Brief >>
Go to the line in the entries below that holds "ATOM 131 C CA" and repeat exactly from there through the line that holds "ATOM 157 C C", inclusive.
== Segment start ==
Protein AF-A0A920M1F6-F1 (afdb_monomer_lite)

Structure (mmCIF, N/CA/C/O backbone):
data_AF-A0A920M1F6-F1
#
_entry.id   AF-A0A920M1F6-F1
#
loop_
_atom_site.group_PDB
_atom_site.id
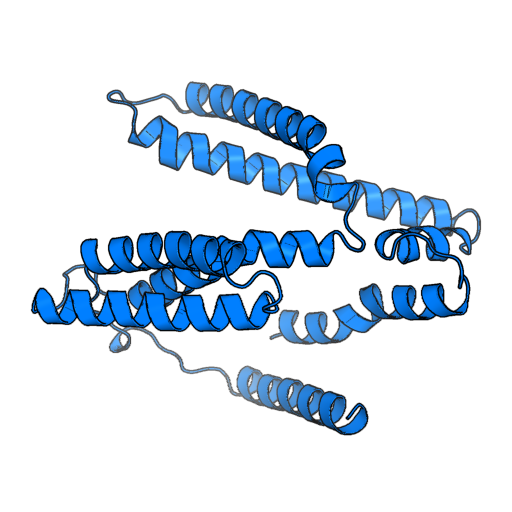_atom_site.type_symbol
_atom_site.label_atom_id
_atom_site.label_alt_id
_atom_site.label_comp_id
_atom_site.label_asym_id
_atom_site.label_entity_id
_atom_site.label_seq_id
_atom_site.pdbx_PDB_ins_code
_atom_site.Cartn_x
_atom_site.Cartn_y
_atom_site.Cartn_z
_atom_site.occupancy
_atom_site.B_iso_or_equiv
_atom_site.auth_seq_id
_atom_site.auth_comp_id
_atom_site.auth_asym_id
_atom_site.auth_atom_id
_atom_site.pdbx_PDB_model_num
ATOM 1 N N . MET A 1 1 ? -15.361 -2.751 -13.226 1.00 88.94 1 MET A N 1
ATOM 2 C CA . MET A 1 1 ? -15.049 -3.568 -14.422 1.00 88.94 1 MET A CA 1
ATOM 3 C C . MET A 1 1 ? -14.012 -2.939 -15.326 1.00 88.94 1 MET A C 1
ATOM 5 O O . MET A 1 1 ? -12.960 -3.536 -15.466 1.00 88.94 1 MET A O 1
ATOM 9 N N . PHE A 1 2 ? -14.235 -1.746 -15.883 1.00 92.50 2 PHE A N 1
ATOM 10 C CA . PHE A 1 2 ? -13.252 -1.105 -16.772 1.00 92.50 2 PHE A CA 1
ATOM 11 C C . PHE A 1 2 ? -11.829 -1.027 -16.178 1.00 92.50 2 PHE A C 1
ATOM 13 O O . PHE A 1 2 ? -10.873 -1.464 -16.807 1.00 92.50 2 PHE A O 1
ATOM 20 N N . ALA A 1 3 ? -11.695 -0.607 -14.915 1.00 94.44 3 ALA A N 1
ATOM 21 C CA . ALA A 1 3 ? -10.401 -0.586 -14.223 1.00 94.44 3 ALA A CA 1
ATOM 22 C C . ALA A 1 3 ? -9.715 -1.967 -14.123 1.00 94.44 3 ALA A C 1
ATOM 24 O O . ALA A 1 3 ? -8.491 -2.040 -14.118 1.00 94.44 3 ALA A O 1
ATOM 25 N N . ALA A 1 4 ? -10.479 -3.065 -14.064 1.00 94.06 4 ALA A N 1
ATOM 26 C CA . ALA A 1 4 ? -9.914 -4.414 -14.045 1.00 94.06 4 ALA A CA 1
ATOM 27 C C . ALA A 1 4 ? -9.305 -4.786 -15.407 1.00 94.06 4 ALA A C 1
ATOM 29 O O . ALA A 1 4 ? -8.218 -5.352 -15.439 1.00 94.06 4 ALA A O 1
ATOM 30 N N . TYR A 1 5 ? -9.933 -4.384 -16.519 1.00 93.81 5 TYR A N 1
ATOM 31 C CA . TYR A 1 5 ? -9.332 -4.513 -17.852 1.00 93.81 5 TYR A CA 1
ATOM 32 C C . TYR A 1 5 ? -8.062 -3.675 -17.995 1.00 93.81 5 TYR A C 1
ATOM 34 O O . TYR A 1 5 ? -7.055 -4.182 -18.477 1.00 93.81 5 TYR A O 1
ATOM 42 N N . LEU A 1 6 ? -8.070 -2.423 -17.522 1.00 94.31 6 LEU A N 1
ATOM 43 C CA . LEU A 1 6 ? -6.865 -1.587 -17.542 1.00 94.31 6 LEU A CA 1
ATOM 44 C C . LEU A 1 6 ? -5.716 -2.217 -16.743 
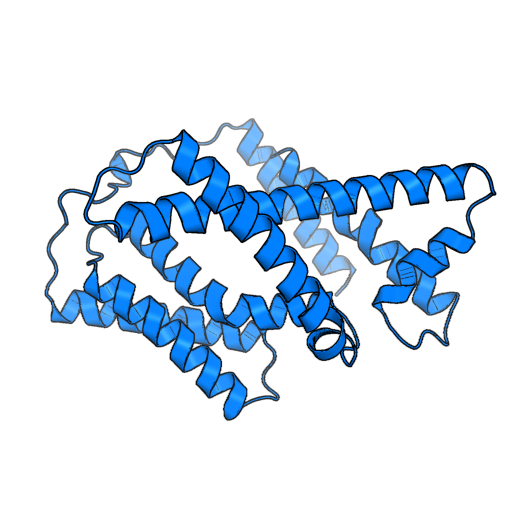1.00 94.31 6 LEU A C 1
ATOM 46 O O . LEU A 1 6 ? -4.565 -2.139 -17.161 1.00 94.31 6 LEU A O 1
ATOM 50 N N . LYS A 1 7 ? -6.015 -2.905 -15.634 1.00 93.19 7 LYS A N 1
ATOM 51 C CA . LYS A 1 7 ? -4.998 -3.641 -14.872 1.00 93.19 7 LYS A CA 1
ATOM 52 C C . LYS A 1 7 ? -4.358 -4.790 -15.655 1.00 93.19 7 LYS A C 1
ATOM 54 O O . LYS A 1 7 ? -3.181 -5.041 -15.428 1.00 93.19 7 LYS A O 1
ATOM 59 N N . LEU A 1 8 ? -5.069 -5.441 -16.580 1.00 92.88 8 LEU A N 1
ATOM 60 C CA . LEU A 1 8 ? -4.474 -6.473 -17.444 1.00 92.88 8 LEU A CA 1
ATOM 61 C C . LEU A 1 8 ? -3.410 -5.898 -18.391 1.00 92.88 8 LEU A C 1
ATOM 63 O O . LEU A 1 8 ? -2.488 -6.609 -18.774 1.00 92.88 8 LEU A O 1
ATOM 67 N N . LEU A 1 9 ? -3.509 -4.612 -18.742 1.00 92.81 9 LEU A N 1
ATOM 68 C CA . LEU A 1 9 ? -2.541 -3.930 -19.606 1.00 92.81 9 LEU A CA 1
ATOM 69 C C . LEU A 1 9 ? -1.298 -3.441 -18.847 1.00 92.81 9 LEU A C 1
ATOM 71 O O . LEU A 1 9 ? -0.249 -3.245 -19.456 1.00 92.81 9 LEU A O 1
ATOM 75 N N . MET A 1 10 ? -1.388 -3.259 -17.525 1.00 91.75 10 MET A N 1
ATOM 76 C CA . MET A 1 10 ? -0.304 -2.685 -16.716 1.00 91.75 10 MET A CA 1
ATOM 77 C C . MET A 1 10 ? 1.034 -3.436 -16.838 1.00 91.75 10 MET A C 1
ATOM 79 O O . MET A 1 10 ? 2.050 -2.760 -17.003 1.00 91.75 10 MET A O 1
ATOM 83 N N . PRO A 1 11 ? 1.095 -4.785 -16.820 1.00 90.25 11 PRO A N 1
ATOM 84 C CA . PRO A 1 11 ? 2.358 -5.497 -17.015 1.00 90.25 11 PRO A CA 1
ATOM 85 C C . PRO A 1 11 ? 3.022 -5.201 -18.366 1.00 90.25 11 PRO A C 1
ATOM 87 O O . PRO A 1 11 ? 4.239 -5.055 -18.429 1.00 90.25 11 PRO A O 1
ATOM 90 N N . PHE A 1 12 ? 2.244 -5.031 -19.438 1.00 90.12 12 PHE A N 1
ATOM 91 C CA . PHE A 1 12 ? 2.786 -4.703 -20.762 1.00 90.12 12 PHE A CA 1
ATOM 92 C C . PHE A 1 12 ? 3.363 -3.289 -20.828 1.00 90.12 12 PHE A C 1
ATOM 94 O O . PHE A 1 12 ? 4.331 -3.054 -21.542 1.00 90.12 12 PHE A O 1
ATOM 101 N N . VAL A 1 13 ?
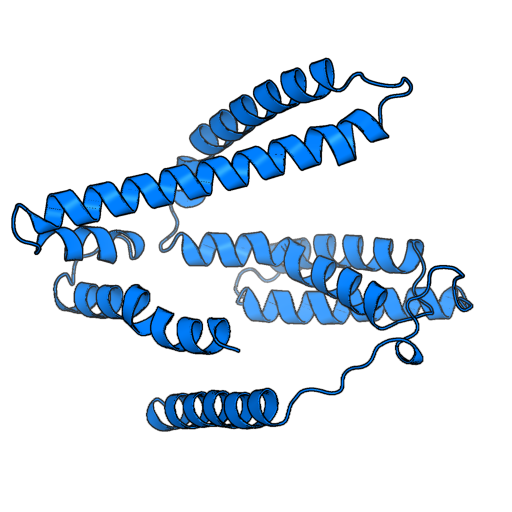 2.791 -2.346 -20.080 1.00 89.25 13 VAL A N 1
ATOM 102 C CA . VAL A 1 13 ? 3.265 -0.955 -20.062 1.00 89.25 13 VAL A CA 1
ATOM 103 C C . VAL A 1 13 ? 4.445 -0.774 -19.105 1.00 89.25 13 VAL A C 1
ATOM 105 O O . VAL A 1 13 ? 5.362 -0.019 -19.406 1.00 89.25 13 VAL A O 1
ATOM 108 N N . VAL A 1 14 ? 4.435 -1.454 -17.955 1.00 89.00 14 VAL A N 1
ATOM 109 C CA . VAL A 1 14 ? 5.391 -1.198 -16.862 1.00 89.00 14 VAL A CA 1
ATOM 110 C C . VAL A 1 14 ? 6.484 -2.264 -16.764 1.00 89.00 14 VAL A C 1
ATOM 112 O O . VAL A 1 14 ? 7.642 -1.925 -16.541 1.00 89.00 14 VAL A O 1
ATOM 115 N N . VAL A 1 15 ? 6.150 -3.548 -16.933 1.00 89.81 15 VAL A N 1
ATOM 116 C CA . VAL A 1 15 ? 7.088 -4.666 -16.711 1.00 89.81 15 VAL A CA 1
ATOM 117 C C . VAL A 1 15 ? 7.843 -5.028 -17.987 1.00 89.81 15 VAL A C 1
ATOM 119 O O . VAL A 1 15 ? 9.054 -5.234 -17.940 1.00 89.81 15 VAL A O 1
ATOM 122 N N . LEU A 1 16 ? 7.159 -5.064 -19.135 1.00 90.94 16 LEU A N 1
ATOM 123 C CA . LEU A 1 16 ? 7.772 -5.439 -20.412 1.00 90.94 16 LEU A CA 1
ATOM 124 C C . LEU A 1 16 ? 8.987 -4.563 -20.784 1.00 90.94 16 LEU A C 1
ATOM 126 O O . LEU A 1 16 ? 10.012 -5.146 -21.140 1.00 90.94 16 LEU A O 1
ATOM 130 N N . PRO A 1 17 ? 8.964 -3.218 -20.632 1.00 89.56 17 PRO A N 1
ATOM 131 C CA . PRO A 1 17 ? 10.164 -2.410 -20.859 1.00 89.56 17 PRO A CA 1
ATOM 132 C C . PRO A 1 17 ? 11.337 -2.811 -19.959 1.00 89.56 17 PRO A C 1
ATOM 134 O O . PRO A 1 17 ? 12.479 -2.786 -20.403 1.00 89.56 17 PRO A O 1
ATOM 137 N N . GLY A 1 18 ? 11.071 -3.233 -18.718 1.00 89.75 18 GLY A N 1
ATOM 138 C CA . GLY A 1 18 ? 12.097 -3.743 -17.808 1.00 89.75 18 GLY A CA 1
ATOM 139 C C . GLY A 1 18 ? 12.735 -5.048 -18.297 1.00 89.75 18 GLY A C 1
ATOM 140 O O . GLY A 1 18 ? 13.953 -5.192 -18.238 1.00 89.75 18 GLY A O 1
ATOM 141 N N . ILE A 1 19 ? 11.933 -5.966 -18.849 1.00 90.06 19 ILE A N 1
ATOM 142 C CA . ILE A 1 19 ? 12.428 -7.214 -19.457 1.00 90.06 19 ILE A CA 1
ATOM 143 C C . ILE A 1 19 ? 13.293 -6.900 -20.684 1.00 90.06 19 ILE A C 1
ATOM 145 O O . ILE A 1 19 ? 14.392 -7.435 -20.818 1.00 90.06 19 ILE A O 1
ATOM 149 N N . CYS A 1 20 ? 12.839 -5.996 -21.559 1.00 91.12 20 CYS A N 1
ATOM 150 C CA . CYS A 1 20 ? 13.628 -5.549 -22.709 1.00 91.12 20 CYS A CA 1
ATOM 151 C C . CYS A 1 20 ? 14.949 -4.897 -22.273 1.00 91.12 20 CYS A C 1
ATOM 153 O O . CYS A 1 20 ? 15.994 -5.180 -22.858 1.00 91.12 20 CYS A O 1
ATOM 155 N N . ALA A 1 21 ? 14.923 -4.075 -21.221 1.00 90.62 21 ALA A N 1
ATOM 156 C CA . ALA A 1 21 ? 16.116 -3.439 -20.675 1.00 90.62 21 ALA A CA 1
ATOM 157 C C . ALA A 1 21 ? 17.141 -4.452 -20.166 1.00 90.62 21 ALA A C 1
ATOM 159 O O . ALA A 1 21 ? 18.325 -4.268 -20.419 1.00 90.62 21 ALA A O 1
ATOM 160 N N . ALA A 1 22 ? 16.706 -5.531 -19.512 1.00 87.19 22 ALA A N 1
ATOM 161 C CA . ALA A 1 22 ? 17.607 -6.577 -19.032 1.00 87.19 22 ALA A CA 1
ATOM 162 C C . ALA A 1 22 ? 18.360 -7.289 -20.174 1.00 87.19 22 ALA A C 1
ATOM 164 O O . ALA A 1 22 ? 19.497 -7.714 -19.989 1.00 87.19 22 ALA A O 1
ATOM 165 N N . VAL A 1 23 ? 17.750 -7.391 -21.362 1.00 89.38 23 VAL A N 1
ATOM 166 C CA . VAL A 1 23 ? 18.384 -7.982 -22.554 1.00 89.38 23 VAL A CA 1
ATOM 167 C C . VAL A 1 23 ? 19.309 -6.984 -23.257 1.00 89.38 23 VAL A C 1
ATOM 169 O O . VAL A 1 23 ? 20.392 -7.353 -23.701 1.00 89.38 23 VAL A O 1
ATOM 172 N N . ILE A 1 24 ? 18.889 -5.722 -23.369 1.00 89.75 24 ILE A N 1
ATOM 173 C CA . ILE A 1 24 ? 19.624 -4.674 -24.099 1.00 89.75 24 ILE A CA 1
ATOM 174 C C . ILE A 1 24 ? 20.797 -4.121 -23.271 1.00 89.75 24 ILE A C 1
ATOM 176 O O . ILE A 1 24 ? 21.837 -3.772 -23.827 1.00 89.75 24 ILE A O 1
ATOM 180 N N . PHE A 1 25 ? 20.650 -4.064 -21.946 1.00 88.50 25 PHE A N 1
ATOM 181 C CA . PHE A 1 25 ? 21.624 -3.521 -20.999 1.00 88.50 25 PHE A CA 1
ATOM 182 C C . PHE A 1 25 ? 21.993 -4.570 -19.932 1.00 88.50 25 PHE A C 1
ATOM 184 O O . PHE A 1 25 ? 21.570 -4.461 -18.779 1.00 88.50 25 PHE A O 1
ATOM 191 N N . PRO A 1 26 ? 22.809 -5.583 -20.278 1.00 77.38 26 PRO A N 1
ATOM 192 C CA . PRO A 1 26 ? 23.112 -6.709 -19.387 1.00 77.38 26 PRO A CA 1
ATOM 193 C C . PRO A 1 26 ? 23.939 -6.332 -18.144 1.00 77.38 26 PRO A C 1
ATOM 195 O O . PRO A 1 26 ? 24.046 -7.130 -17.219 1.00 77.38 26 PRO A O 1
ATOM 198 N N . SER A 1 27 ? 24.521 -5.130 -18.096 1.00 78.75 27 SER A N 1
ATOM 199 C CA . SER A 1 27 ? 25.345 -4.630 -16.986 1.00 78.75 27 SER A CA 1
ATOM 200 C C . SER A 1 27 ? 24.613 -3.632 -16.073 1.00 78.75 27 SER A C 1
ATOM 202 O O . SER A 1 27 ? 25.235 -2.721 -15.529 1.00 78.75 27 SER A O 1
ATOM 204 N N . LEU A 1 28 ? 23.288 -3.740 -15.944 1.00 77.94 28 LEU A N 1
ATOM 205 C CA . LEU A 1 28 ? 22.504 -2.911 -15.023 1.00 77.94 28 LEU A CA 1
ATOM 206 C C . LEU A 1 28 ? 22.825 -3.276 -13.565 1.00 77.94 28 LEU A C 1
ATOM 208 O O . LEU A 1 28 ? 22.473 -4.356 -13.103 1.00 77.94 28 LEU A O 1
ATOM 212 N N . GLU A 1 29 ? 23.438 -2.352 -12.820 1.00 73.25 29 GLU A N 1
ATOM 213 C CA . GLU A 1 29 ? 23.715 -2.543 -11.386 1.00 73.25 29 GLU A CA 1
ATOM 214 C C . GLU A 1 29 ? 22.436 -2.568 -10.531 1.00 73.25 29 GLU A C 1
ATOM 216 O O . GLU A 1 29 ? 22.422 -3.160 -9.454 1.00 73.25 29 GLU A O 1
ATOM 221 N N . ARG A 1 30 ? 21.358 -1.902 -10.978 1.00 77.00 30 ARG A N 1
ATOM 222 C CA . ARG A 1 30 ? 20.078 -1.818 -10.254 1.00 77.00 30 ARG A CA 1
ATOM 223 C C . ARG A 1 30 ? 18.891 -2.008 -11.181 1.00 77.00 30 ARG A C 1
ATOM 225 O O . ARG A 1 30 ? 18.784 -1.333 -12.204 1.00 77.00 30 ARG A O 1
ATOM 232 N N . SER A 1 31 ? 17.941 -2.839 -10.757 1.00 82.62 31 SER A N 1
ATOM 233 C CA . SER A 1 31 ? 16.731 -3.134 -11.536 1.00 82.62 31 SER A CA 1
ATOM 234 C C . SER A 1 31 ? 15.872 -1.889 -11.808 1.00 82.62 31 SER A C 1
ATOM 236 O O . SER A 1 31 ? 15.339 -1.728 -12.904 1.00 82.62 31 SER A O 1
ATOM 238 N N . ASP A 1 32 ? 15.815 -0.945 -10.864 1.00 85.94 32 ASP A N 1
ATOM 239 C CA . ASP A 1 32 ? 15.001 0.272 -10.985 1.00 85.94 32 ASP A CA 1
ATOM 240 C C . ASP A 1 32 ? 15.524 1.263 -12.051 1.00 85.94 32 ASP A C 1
== Segment end ==
== Segment start ==
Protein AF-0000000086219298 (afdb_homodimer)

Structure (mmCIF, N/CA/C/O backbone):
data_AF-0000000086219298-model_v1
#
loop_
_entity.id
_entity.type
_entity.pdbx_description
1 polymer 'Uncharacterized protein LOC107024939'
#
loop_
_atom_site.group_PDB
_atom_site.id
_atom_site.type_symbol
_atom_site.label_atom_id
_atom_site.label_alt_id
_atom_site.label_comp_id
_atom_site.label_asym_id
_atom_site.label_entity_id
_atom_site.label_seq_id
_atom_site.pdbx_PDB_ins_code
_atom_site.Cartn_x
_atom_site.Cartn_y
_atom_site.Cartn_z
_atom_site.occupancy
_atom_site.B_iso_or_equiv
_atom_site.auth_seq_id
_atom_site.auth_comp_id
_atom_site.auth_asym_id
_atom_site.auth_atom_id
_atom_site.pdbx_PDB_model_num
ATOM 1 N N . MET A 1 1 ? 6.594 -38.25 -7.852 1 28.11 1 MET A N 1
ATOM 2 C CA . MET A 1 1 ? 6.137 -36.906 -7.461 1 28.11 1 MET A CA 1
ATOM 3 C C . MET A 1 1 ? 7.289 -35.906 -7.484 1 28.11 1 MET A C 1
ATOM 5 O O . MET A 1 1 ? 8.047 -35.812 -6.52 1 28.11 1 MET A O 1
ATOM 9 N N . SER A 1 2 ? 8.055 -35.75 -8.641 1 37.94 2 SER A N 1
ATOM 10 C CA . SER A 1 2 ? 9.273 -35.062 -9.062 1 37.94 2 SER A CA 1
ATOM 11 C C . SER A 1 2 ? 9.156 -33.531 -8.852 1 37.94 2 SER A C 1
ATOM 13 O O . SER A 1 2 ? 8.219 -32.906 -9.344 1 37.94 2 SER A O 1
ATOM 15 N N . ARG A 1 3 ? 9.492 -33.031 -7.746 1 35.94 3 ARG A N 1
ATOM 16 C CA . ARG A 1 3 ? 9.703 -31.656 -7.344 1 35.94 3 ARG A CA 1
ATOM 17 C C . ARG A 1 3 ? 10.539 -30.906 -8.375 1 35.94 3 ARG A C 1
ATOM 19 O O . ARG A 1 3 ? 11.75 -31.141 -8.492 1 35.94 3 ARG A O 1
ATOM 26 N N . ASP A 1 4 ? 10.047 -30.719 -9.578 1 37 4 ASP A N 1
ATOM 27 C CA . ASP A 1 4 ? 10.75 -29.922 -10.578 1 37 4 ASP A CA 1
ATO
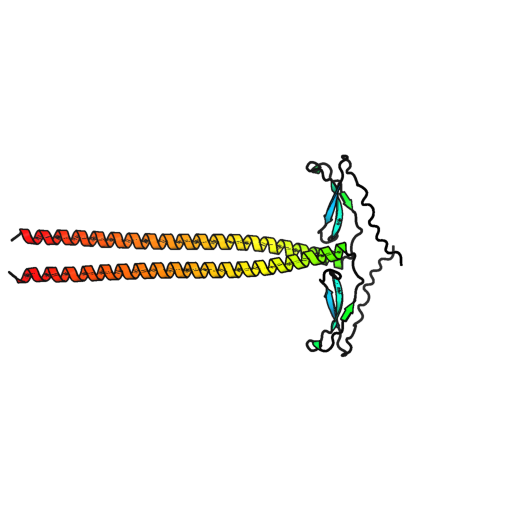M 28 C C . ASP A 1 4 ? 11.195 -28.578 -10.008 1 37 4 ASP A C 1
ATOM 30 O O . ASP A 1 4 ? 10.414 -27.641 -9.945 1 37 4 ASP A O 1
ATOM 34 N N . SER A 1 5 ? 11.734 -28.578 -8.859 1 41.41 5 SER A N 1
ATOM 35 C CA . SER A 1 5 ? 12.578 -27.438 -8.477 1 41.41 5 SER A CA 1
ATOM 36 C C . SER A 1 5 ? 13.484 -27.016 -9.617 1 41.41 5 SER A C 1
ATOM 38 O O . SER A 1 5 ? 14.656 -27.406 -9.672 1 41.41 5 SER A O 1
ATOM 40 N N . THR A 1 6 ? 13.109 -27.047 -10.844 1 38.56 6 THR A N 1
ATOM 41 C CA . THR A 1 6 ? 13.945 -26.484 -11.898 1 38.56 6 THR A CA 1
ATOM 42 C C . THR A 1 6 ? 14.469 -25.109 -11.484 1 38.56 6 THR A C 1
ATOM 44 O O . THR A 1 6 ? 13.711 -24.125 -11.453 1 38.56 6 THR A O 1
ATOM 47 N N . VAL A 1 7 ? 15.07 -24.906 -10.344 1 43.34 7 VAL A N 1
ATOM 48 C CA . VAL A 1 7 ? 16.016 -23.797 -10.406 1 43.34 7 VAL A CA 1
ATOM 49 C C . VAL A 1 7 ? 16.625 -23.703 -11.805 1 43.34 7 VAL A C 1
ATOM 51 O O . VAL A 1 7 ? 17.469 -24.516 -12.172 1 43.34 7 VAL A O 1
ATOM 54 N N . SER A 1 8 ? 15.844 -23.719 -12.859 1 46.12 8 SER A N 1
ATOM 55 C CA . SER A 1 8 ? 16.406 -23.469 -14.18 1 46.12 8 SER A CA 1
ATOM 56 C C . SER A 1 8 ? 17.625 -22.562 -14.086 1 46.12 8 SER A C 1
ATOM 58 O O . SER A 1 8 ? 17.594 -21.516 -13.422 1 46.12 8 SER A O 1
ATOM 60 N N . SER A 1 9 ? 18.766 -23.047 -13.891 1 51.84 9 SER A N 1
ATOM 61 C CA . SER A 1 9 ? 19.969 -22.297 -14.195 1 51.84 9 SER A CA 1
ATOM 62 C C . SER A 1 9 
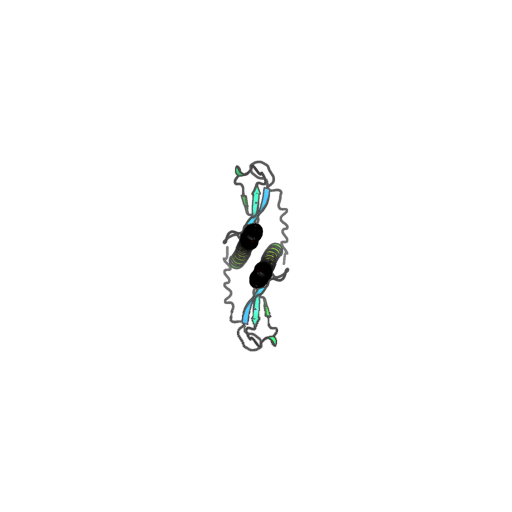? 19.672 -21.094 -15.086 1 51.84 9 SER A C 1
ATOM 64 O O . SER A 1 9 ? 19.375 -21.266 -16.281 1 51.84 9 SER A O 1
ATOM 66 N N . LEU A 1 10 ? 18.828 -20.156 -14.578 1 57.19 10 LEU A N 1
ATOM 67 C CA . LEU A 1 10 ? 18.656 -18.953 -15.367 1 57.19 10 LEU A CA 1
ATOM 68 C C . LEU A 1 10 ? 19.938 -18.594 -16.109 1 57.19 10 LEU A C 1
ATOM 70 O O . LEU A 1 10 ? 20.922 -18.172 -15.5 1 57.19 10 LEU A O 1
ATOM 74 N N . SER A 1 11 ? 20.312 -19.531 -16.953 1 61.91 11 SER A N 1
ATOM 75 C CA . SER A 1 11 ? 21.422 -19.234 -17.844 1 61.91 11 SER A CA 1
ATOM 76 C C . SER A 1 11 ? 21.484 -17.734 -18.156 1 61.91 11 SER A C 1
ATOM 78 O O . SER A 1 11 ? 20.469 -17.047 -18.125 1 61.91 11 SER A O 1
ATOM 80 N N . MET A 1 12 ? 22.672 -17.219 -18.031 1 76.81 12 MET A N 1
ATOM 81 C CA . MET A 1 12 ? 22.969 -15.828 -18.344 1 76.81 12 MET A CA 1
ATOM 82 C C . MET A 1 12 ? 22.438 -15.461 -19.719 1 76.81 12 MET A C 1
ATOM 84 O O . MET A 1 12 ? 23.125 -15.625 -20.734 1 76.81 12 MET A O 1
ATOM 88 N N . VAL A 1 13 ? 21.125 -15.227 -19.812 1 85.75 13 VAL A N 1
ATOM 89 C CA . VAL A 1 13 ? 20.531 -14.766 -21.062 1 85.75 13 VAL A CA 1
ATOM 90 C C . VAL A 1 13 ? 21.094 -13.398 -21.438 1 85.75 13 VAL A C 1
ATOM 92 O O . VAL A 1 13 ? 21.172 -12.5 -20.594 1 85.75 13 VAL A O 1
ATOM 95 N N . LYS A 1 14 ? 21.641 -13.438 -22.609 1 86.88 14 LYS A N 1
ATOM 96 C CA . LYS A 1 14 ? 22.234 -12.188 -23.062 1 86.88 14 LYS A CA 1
== Segment end ==
Response >>
ATOM 131 C CA . PRO A 1 17 ? 10.164 -2.410 -20.859 1.00 89.56 17 PRO A CA 1
ATOM 132 C C . PRO A 1 17 ? 11.337 -2.811 -19.959 1.00 89.56 17 PRO A C 1
ATOM 134 O O . PRO A 1 17 ? 12.479 -2.786 -20.403 1.00 89.56 17 PRO A O 1
ATOM 137 N N . GLY A 1 18 ? 11.071 -3.233 -18.718 1.00 89.75 18 GLY A N 1
ATOM 138 C CA . GLY A 1 18 ? 12.097 -3.743 -17.808 1.00 89.75 18 GLY A CA 1
ATOM 139 C C . GLY A 1 18 ? 12.735 -5.048 -18.297 1.00 89.75 18 GLY A C 1
ATOM 140 O O . GLY A 1 18 ? 13.953 -5.192 -18.238 1.00 89.75 18 GLY A O 1
ATOM 141 N N . ILE A 1 19 ? 11.933 -5.966 -18.849 1.00 90.06 19 ILE A N 1
ATOM 142 C CA . ILE A 1 19 ? 12.428 -7.214 -19.457 1.00 90.06 19 ILE A CA 1
ATOM 143 C C . ILE A 1 19 ? 13.293 -6.900 -20.684 1.00 90.06 19 ILE A C 1
ATOM 145 O O . ILE A 1 19 ? 14.392 -7.435 -20.818 1.00 90.06 19 ILE A O 1
ATOM 149 N N . CYS A 1 20 ? 12.839 -5.996 -21.559 1.00 91.12 20 CYS A N 1
ATOM 150 C CA . CYS A 1 20 ? 13.628 -5.549 -22.709 1.00 91.12 20 CYS A CA 1
ATOM 151 C C . CYS A 1 20 ? 14.949 -4.897 -22.273 1.00 91.12 20 CYS A C 1
ATOM 153 O O . CYS A 1 20 ? 15.994 -5.180 -22.858 1.00 91.12 20 CYS A O 1
ATOM 155 N N . ALA A 1 21 ? 14.923 -4.075 -21.221 1.00 90.62 21 ALA A N 1
ATOM 156 C CA . ALA A 1 21 ? 16.116 -3.439 -20.675 1.00 90.62 21 ALA A CA 1
ATOM 157 C C . ALA A 1 21 ? 17.141 -4.452 -20.166 1.00 90.62 21 ALA A C 1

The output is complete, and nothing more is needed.